PROVIDED MATERIAL:
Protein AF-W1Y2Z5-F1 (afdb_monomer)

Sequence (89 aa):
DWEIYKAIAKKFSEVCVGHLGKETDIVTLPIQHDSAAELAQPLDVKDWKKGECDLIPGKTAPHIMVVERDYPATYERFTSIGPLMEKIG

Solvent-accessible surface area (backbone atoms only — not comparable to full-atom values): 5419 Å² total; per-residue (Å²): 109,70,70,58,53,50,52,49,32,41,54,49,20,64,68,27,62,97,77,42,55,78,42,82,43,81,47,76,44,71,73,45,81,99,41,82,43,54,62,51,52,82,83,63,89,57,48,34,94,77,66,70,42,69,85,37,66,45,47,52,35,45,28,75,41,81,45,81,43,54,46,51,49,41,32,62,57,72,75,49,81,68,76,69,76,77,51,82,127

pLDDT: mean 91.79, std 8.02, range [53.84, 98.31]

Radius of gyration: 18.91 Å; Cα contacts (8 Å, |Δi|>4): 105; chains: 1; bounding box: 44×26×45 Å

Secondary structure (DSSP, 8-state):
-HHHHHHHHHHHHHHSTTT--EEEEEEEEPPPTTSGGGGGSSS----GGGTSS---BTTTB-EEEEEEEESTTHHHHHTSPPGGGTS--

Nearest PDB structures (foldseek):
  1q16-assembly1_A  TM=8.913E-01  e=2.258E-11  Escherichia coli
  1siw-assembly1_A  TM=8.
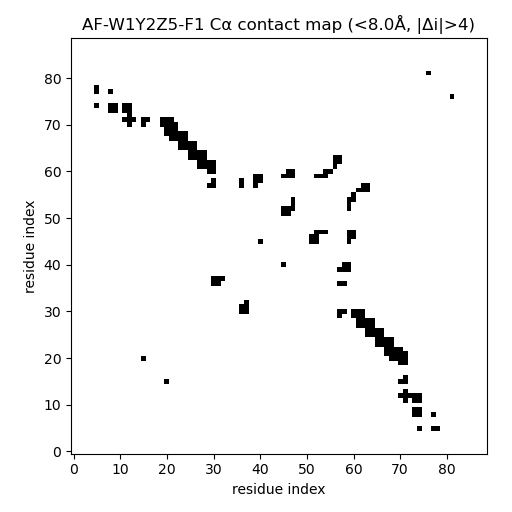898E-01  e=3.125E-11  Escherichia coli
  3egw-assembly1_A 
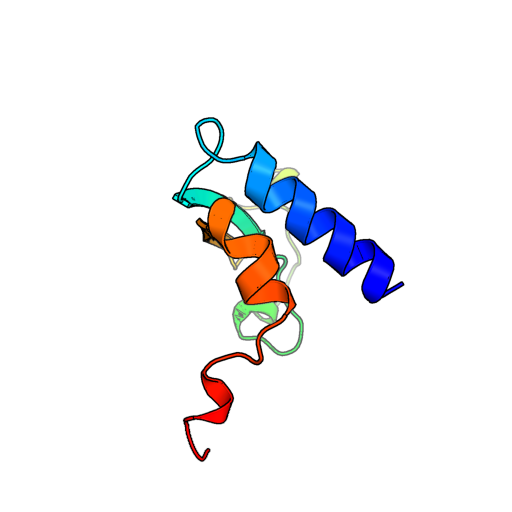 TM=8.910E-01  e=4.053E-11  Escherichia coli K-12
  3ir6-assembly1_A  TM=8.915E-01  e=1.007E-10  Escherichia coli K-12
  3ir7-assembly1_A  TM=8.909E-01  e=1.075E-10  Escherichia coli K-12

Foldseek 3Di:
DLVVVLVVLVVQLVVCVVPDAWDKDKDFAAQDPPDPLVCLPVDDLDAVVVVRDPDDDSRNGTHIDIDIDGSNCRSVVSPDDDPVVVDPD

Mean predicted aligned error: 5.66 Å

Structure (mmCIF, N/CA/C/O backbone):
data_AF-W1Y2Z5-F1
#
_entry.id   AF-W1Y2Z5-F1
#
loop_
_atom_site.group_PDB
_atom_site.id
_atom_site.type_symbol
_atom_site.label_atom_id
_atom_site.label_alt_id
_atom_site.label_comp_id
_atom_site.label_asym_id
_atom_site.label_entity_id
_atom_site.label_seq_id
_atom_site.pdbx_PDB_ins_code
_atom_site.Cartn_x
_atom_site.Cartn_y
_atom_site.Cartn_z
_atom_site.occupancy
_atom_site.B_iso_or_equiv
_atom_site.auth_seq_id
_atom_site.auth_comp_id
_atom_site.auth_asym_id
_atom_site.auth_atom_id
_atom_site.pdbx_PDB_model_num
ATOM 1 N N . ASP A 1 1 ? -4.584 14.012 15.226 1.00 83.81 1 ASP A N 1
ATOM 2 C CA . ASP A 1 1 ? -4.703 13.204 13.992 1.00 83.81 1 ASP A CA 1
ATOM 3 C C . ASP A 1 1 ? -4.949 11.726 14.244 1.00 83.81 1 ASP A C 1
ATOM 5 O O . ASP A 1 1 ? -5.950 11.226 13.751 1.00 83.81 1 ASP A O 1
ATOM 9 N N . TRP A 1 2 ? -4.130 11.032 15.044 1.00 93.56 2 TRP A N 1
ATOM 10 C CA . TRP A 1 2 ? -4.309 9.593 15.313 1.00 93.56 2 TRP A CA 1
ATOM 11 C C . TRP A 1 2 ? -5.738 9.190 15.724 1.00 93.56 2 TRP A C 1
ATOM 13 O O . TRP A 1 2 ? -6.353 8.366 15.054 1.00 93.56 2 TRP A O 1
ATOM 23 N N . GLU A 1 3 ? -6.305 9.812 16.765 1.00 96.75 3 GLU A N 1
ATOM 24 C CA . GLU A 1 3 ? -7.665 9.484 17.230 1.00 96.75 3 GLU A CA 1
ATOM 25 C C . GLU A 1 3 ? -8.751 9.795 16.187 1.00 96.75 3 GLU A C 1
ATOM 27 O O . GLU A 1 3 ? -9.751 9.086 16.103 1.00 96.75 3 GLU A O 1
ATOM 32 N N . ILE A 1 4 ? -8.531 10.806 15.337 1.00 97.69 4 ILE A N 1
ATOM 33 C CA . ILE A 1 4 ? -9.448 11.147 14.242 1.00 97.69 4 ILE A CA 1
ATOM 34 C C . ILE A 1 4 ? -9.440 10.025 13.199 1.00 97.69 4 ILE A C 1
ATOM 36 O O . ILE A 1 4 ? -10.494 9.477 12.878 1.00 97.69 4 ILE A O 1
ATOM 40 N N . TYR A 1 5 ? -8.263 9.626 12.708 1.00 97.19 5 TYR A N 1
ATOM 41 C CA . TYR A 1 5 ? -8.151 8.546 11.721 1.00 97.19 5 TYR A CA 1
ATOM 42 C C . TYR A 1 5 ? -8.609 7.199 12.273 1.00 97.19 5 TYR A C 1
ATOM 44 O O . TYR A 1 5 ? -9.281 6.447 11.572 1.00 97.19 5 TYR A O 1
ATOM 52 N N . LYS A 1 6 ? -8.332 6.927 13.548 1.00 97.50 6 LYS A N 1
ATOM 53 C CA . LYS A 1 6 ? -8.824 5.742 14.249 1.00 97.50 6 LYS A CA 1
ATOM 54 C C . LYS A 1 6 ? -10.356 5.702 14.296 1.00 97.50 6 LYS A C 1
ATOM 56 O O . LYS A 1 6 ? -10.945 4.659 14.012 1.00 97.50 6 LYS A O 1
ATOM 61 N N . ALA A 1 7 ? -11.012 6.822 14.609 1.00 98.00 7 ALA A N 1
ATOM 62 C CA . ALA A 1 7 ? -12.473 6.911 14.611 1.00 98.00 7 ALA A CA 1
ATOM 63 C C . ALA A 1 7 ? -13.069 6.722 13.203 1.00 98.00 7 ALA A C 1
ATOM 65 O O . ALA A 1 7 ? -14.060 6.005 13.050 1.00 98.00 7 ALA A O 1
ATOM 66 N N . ILE A 1 8 ? -12.437 7.298 12.173 1.00 98.12 8 ILE A N 1
ATOM 67 C CA . ILE A 1 8 ? -12.829 7.096 10.769 1.00 98.12 8 ILE A CA 1
ATOM 68 C C . ILE A 1 8 ? -12.684 5.622 10.380 1.00 98.12 8 ILE A C 1
ATOM 70 O O . ILE A 1 8 ? -13.635 5.040 9.866 1.00 98.12 8 ILE A O 1
ATOM 74 N N . ALA A 1 9 ? -11.539 4.998 10.669 1.00 97.81 9 ALA A N 1
ATOM 75 C CA . ALA A 1 9 ? -11.286 3.590 10.371 1.00 97.81 9 ALA A CA 1
ATOM 76 C C . ALA A 1 9 ? -12.316 2.675 11.045 1.00 97.81 9 ALA A C 1
ATOM 78 O O . ALA A 1 9 ? -12.810 1.737 10.414 1.00 97.81 9 ALA A O 1
ATOM 79 N N . LYS A 1 10 ? -12.698 2.981 12.294 1.00 98.19 10 LYS A N 1
ATOM 80 C CA . LYS A 1 10 ? -13.763 2.265 13.007 1.00 98.19 10 LYS A CA 1
ATOM 81 C C . LYS A 1 10 ? -15.087 2.365 12.261 1.00 98.19 10 LYS A C 1
ATOM 83 O O . LYS A 1 10 ? -15.673 1.341 11.920 1.00 98.19 10 LYS A O 1
ATOM 88 N N . LYS A 1 11 ? -15.539 3.589 11.970 1.00 98.31 11 LYS A N 1
ATOM 89 C CA . LYS A 1 11 ? -16.832 3.791 11.312 1.00 98.31 11 LYS A CA 1
ATOM 90 C C . LYS A 1 11 ? -16.854 3.191 9.909 1.00 98.31 11 LYS A C 1
ATOM 92 O O . LYS A 1 11 ? -17.847 2.576 9.543 1.00 98.31 11 LYS A O 1
ATOM 97 N N . PHE A 1 12 ? -15.763 3.327 9.162 1.00 98.12 12 PHE A N 1
ATOM 98 C CA . PHE A 1 12 ? -15.592 2.717 7.847 1.00 98.12 12 PHE A CA 1
ATOM 99 C C . PHE A 1 12 ? -15.735 1.189 7.902 1.00 98.12 12 PHE A C 1
ATOM 101 O O . PHE A 1 12 ? -16.520 0.628 7.144 1.00 98.12 12 PHE A O 1
ATOM 108 N N . SER A 1 13 ? -15.043 0.538 8.843 1.00 97.94 13 SER A N 1
ATOM 109 C CA . SER A 1 13 ? -15.091 -0.922 9.020 1.00 97.94 13 SER A CA 1
ATOM 110 C C . SER A 1 13 ? -16.503 -1.419 9.360 1.00 97.94 13 SER A C 1
ATOM 112 O O . SER A 1 13 ? -16.912 -2.483 8.910 1.00 97.94 13 SER A O 1
ATOM 114 N N . GLU A 1 14 ? -17.278 -0.641 10.127 1.00 97.69 14 GLU A N 1
ATOM 115 C CA . GLU A 1 14 ? -18.676 -0.967 10.445 1.00 97.69 14 GLU A CA 1
ATOM 116 C C . GLU A 1 14 ? -19.595 -0.875 9.218 1.00 97.69 14 GLU A C 1
ATOM 118 O O . GLU A 1 14 ? -20.450 -1.736 9.025 1.00 97.69 14 GLU A O 1
ATOM 123 N N . VAL A 1 15 ? -19.457 0.179 8.404 1.00 97.81 15 VAL A N 1
ATOM 124 C CA . VAL A 1 15 ? -20.385 0.439 7.286 1.00 97.81 15 VAL A CA 1
ATOM 125 C C . VAL A 1 15 ? -20.039 -0.329 6.016 1.00 97.81 15 VAL A C 1
ATOM 127 O O . VAL A 1 15 ? -20.870 -0.404 5.119 1.00 97.81 15 VAL A O 1
ATOM 130 N N . CYS A 1 16 ? -18.830 -0.882 5.904 1.00 96.69 16 CYS A N 1
ATOM 131 C CA . CYS A 1 16 ? -18.424 -1.615 4.710 1.00 96.69 16 CYS A CA 1
ATOM 132 C C . CYS A 1 16 ? -18.998 -3.042 4.660 1.00 96.69 16 CYS A C 1
ATOM 134 O O . CYS A 1 16 ? -19.080 -3.623 3.581 1.00 96.69 16 CYS A O 1
ATOM 136 N N . VAL A 1 17 ? -19.440 -3.608 5.790 1.00 95.19 17 VAL A N 1
ATOM 137 C CA . VAL A 1 17 ? -20.021 -4.960 5.849 1.00 95.19 17 VAL A CA 1
ATOM 138 C C . VAL A 1 17 ? -21.269 -5.046 4.964 1.00 95.19 17 VAL A C 1
ATOM 140 O O . VAL A 1 17 ? -22.203 -4.265 5.107 1.00 95.19 17 VAL A O 1
ATOM 143 N N . GLY A 1 18 ? -21.281 -6.010 4.040 1.00 95.56 18 GLY A N 1
ATOM 144 C CA . GLY A 1 18 ? -22.344 -6.169 3.038 1.00 95.56 18 GLY A CA 1
ATOM 145 C C . GLY A 1 18 ? -22.143 -5.352 1.755 1.00 95.56 18 GLY A C 1
ATOM 146 O O . GLY A 1 18 ? -22.892 -5.548 0.801 1.00 95.56 18 GLY A O 1
ATOM 147 N N . HIS A 1 19 ? -21.120 -4.492 1.704 1.00 96.56 19 HIS A N 1
ATOM 148 C CA . HIS A 1 19 ? -20.765 -3.689 0.529 1.00 96.56 19 HIS A CA 1
ATOM 149 C C . HIS A 1 19 ? -19.348 -3.968 0.013 1.00 96.56 19 HIS A C 1
ATOM 151 O O . HIS A 1 19 ? -19.152 -4.011 -1.197 1.00 96.56 19 HIS A O 1
ATOM 157 N N . LEU A 1 20 ? -18.375 -4.149 0.913 1.00 96.25 20 LEU A N 1
ATOM 158 C CA . LEU A 1 20 ? -16.967 -4.422 0.613 1.00 96.25 20 LEU A CA 1
ATOM 159 C C . LEU A 1 20 ? -16.429 -5.480 1.582 1.00 96.25 20 LEU A C 1
ATOM 161 O O . LEU A 1 20 ? -16.558 -5.333 2.803 1.00 96.25 20 LEU A O 1
ATOM 165 N N . GLY A 1 21 ? -15.834 -6.542 1.039 1.00 96.31 21 GLY A N 1
ATOM 166 C CA . GLY A 1 21 ? -15.281 -7.653 1.809 1.00 96.31 21 GLY A CA 1
ATOM 167 C C . GLY A 1 21 ? -13.757 -7.697 1.750 1.00 96.31 21 GLY A C 1
ATOM 168 O O . GLY A 1 21 ? -13.074 -6.695 1.972 1.00 96.31 21 GLY A O 1
ATOM 169 N N . LYS A 1 22 ? -13.235 -8.891 1.463 1.00 96.94 22 LYS A N 1
ATOM 170 C CA . LYS A 1 22 ? -11.841 -9.089 1.070 1.00 96.94 22 LYS A CA 1
ATOM 171 C C . LYS A 1 22 ? -11.755 -8.980 -0.439 1.00 96.94 22 LYS A C 1
ATOM 173 O O . LYS A 1 22 ? -12.203 -9.879 -1.145 1.00 96.94 22 LYS A O 1
ATOM 178 N N . GLU A 1 23 ? -11.186 -7.881 -0.906 1.00 96.19 23 GLU A N 1
ATOM 179 C CA . GLU A 1 23 ? -11.119 -7.572 -2.328 1.00 96.19 23 GLU A CA 1
ATOM 180 C C . GLU A 1 23 ? -9.691 -7.706 -2.844 1.00 96.19 23 GLU A C 1
ATOM 182 O O . GLU A 1 23 ? -8.719 -7.364 -2.165 1.00 96.19 23 GLU A O 1
ATOM 187 N N . THR A 1 24 ? -9.579 -8.183 -4.078 1.00 97.19 24 THR A N 1
ATOM 188 C CA . THR A 1 24 ? -8.316 -8.229 -4.811 1.00 97.19 24 THR A CA 1
ATOM 189 C C . THR A 1 24 ? -8.248 -7.027 -5.742 1.00 97.19 24 THR A C 1
ATOM 191 O O . THR A 1 24 ? -9.097 -6.872 -6.616 1.00 97.19 24 THR A O 1
ATOM 194 N N . ASP A 1 25 ? -7.241 -6.183 -5.551 1.00 95.56 25 ASP A N 1
ATOM 195 C CA . ASP A 1 25 ? -7.054 -4.931 -6.284 1.00 95.56 25 ASP A CA 1
ATOM 196 C C . ASP A 1 25 ? -5.712 -4.932 -7.030 1.00 95.56 25 ASP A C 1
ATOM 198 O O . ASP A 1 25 ? -4.786 -5.668 -6.676 1.00 95.56 25 ASP A O 1
ATOM 202 N N . ILE A 1 26 ? -5.602 -4.101 -8.065 1.00 96.12 26 ILE A N 1
ATOM 203 C CA . ILE A 1 26 ? -4.384 -3.931 -8.857 1.00 96.12 26 ILE A CA 1
ATOM 204 C C . ILE A 1 26 ? -3.841 -2.526 -8.627 1.00 96.12 26 ILE A C 1
ATOM 206 O O . ILE A 1 26 ? -4.507 -1.529 -8.895 1.00 96.12 26 ILE A O 1
ATOM 210 N N . VAL A 1 27 ? -2.588 -2.443 -8.190 1.00 95.75 27 VAL A N 1
ATOM 211 C CA . VAL A 1 27 ? -1.893 -1.173 -7.975 1.00 95.75 27 VAL A CA 1
ATOM 212 C C . VAL A 1 27 ? -0.644 -1.085 -8.833 1.00 95.75 27 VAL A C 1
ATOM 214 O O . VAL A 1 27 ? 0.065 -2.069 -9.051 1.00 95.75 27 VAL A O 1
ATOM 217 N N . THR A 1 28 ? -0.345 0.124 -9.298 1.00 96.12 28 THR A N 1
ATOM 218 C CA . THR A 1 28 ? 0.937 0.422 -9.931 1.00 96.12 28 THR A CA 1
ATOM 219 C C . THR A 1 28 ? 1.927 0.898 -8.877 1.00 96.12 28 THR A C 1
ATOM 221 O O . THR A 1 28 ? 1.701 1.940 -8.258 1.00 96.12 28 THR A O 1
ATOM 224 N N . LEU A 1 29 ? 3.026 0.172 -8.691 1.00 94.31 29 LEU A N 1
ATOM 225 C CA . LEU A 1 29 ? 4.138 0.589 -7.842 1.00 94.31 29 LEU A CA 1
ATOM 226 C C . LEU A 1 29 ? 5.251 1.179 -8.725 1.00 94.31 29 LEU A C 1
ATOM 228 O O . LEU A 1 29 ? 5.779 0.465 -9.583 1.00 94.31 29 LEU A O 1
ATOM 232 N N . PRO A 1 30 ? 5.606 2.466 -8.552 1.00 92.06 30 PRO A N 1
ATOM 233 C CA . PRO A 1 30 ? 6.720 3.075 -9.271 1.00 92.06 30 PRO A CA 1
ATOM 234 C C . PRO A 1 30 ? 8.027 2.306 -9.066 1.00 92.06 30 PRO A C 1
ATOM 236 O O . PRO A 1 30 ? 8.216 1.660 -8.036 1.00 92.06 30 PRO A O 1
ATOM 239 N N . ILE A 1 31 ? 8.941 2.410 -10.032 1.00 90.50 31 ILE A N 1
ATOM 240 C CA . ILE A 1 31 ? 10.307 1.905 -9.862 1.00 90.50 31 ILE A CA 1
ATOM 241 C C . ILE A 1 31 ? 10.938 2.652 -8.684 1.00 90.50 31 ILE A C 1
ATOM 243 O O . ILE A 1 31 ? 10.942 3.882 -8.657 1.00 90.50 31 ILE A O 1
ATOM 247 N N . GLN A 1 32 ? 11.408 1.899 -7.692 1.00 91.25 32 GLN A N 1
ATOM 248 C CA . GLN A 1 32 ? 11.991 2.449 -6.473 1.00 91.25 32 GLN A CA 1
ATOM 249 C C . GLN A 1 32 ? 13.500 2.628 -6.629 1.00 91.25 32 GLN A C 1
ATOM 251 O O . GLN A 1 32 ? 14.158 1.811 -7.275 1.00 91.25 32 GLN A O 1
ATOM 256 N N . HIS A 1 33 ? 14.030 3.664 -5.985 1.00 91.44 33 HIS A N 1
ATOM 257 C CA . HIS A 1 33 ? 15.467 3.821 -5.777 1.00 91.44 33 HIS A CA 1
ATOM 258 C C . HIS A 1 33 ? 16.028 2.678 -4.930 1.00 91.44 33 HIS A C 1
ATOM 260 O O . HIS A 1 33 ? 15.285 2.064 -4.157 1.00 91.44 33 HIS A O 1
ATOM 266 N N . ASP A 1 34 ? 17.322 2.400 -5.089 1.00 91.12 34 ASP A N 1
ATOM 267 C CA . ASP A 1 34 ? 18.041 1.359 -4.349 1.00 91.12 34 ASP A CA 1
ATOM 268 C C . ASP A 1 34 ? 17.400 -0.033 -4.512 1.00 91.12 34 ASP A C 1
ATOM 270 O O . ASP A 1 34 ? 17.396 -0.873 -3.608 1.00 91.12 34 ASP A O 1
ATOM 274 N N . SER A 1 35 ? 16.836 -0.289 -5.696 1.00 89.12 35 SER A N 1
ATOM 275 C CA . SER A 1 35 ? 16.208 -1.559 -6.056 1.00 89.12 35 SER A CA 1
ATOM 276 C C . SER A 1 35 ? 16.793 -2.108 -7.353 1.00 89.12 35 SER A C 1
ATOM 278 O O . SER A 1 35 ? 17.282 -
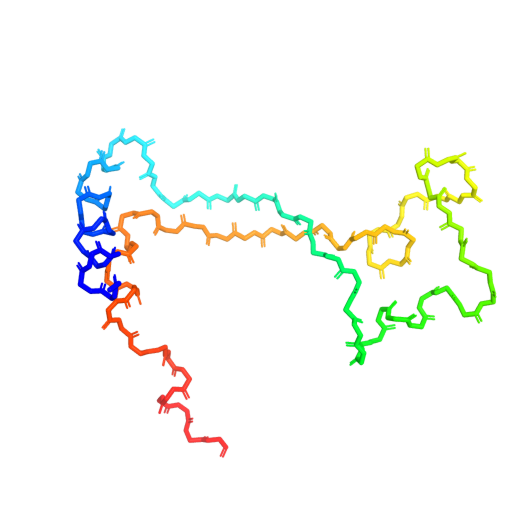1.369 -8.202 1.00 89.12 35 SER A O 1
ATOM 280 N N . ALA A 1 36 ? 16.689 -3.420 -7.573 1.00 89.38 36 ALA A N 1
ATOM 281 C CA . ALA A 1 36 ? 17.132 -4.020 -8.834 1.00 89.38 36 ALA A CA 1
ATOM 282 C C . ALA A 1 36 ? 16.410 -3.430 -10.065 1.00 89.38 36 ALA A C 1
ATOM 284 O O . ALA A 1 36 ? 16.972 -3.412 -11.159 1.00 89.38 36 ALA A O 1
ATOM 285 N N . ALA A 1 37 ? 15.177 -2.938 -9.890 1.00 90.25 37 ALA A N 1
ATOM 286 C CA . ALA A 1 37 ? 14.393 -2.321 -10.955 1.00 90.25 37 ALA A CA 1
ATOM 287 C C . ALA A 1 37 ? 14.924 -0.935 -11.359 1.00 90.25 37 ALA A C 1
ATOM 289 O O . ALA A 1 37 ? 14.692 -0.509 -12.488 1.00 90.25 37 ALA A O 1
ATOM 290 N N . GLU A 1 38 ? 15.672 -0.251 -10.489 1.00 89.19 38 GLU A N 1
ATOM 291 C CA . GLU A 1 38 ? 16.303 1.035 -10.814 1.00 89.19 38 GLU A CA 1
ATOM 292 C C . GLU A 1 38 ? 17.276 0.908 -11.995 1.00 89.19 38 GLU A C 1
ATOM 294 O O . GLU A 1 38 ? 17.344 1.778 -12.858 1.00 89.19 38 GLU A O 1
ATOM 299 N N . LEU A 1 39 ? 17.969 
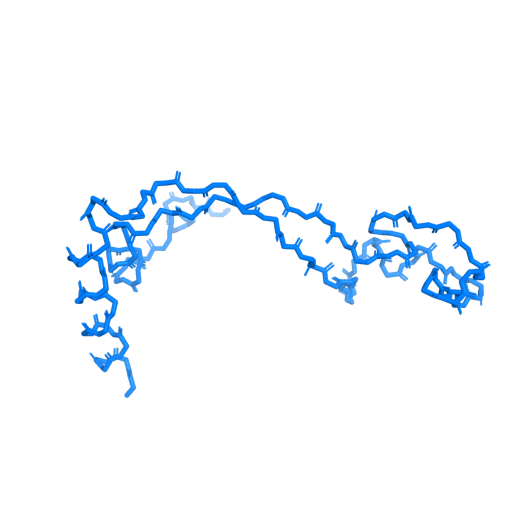-0.229 -12.091 1.00 89.69 39 LEU A N 1
ATOM 300 C CA . LEU A 1 39 ? 18.929 -0.521 -13.157 1.00 89.69 39 LEU A CA 1
ATOM 301 C C . LEU A 1 39 ? 18.279 -1.121 -14.415 1.00 89.69 39 LEU A C 1
ATOM 303 O O . LEU A 1 39 ? 18.983 -1.597 -15.307 1.00 89.69 39 LEU A O 1
ATOM 307 N N . ALA A 1 40 ? 16.946 -1.137 -14.508 1.00 88.12 40 ALA A N 1
ATOM 308 C CA . ALA A 1 40 ? 16.251 -1.796 -15.611 1.00 88.12 40 ALA A CA 1
ATOM 309 C C . ALA A 1 40 ? 16.426 -1.093 -16.969 1.00 88.12 40 ALA A C 1
ATOM 311 O O . ALA A 1 40 ? 16.311 -1.751 -18.006 1.00 88.12 40 ALA A O 1
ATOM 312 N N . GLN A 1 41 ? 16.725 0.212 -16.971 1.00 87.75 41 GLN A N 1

WHAT IS REQUIRED:
Set down exactly the lines above, from the line containing "Nearest PDB structures" through the line containing "Structure (mmCIF, N/CA/C/O". Skip the pictures.

YOUR RESPONSE:
Nearest PDB structures (foldseek):
  1q16-assembly1_A  TM=8.913E-01  e=2.258E-11  Escherichia coli
  1siw-assembly1_A  TM=8.
898E-01  e=3.125E-11  Escherichia coli
  3egw-assembly1_A 
 TM=8.910E-01  e=4.053E-11  Escherichia coli K-12
  3ir6-assembly1_A  TM=8.915E-01  e=1.007E-10  Escherichia coli K-12
  3ir7-assembly1_A  TM=8.909E-01  e=1.075E-10  Escherichia coli K-12

Foldseek 3Di:
DLVVVLVVLVVQLVVCVVPDAWDKDKDFAAQDPPDPLVCLPVDDLDAVVVVRDPDDDSRNGTHIDIDIDGSNCRSVVSPDDDPVVVDPD

Mean predicted aligned error: 5.66 Å

Structure (mmCIF, N/CA/C/O backbone):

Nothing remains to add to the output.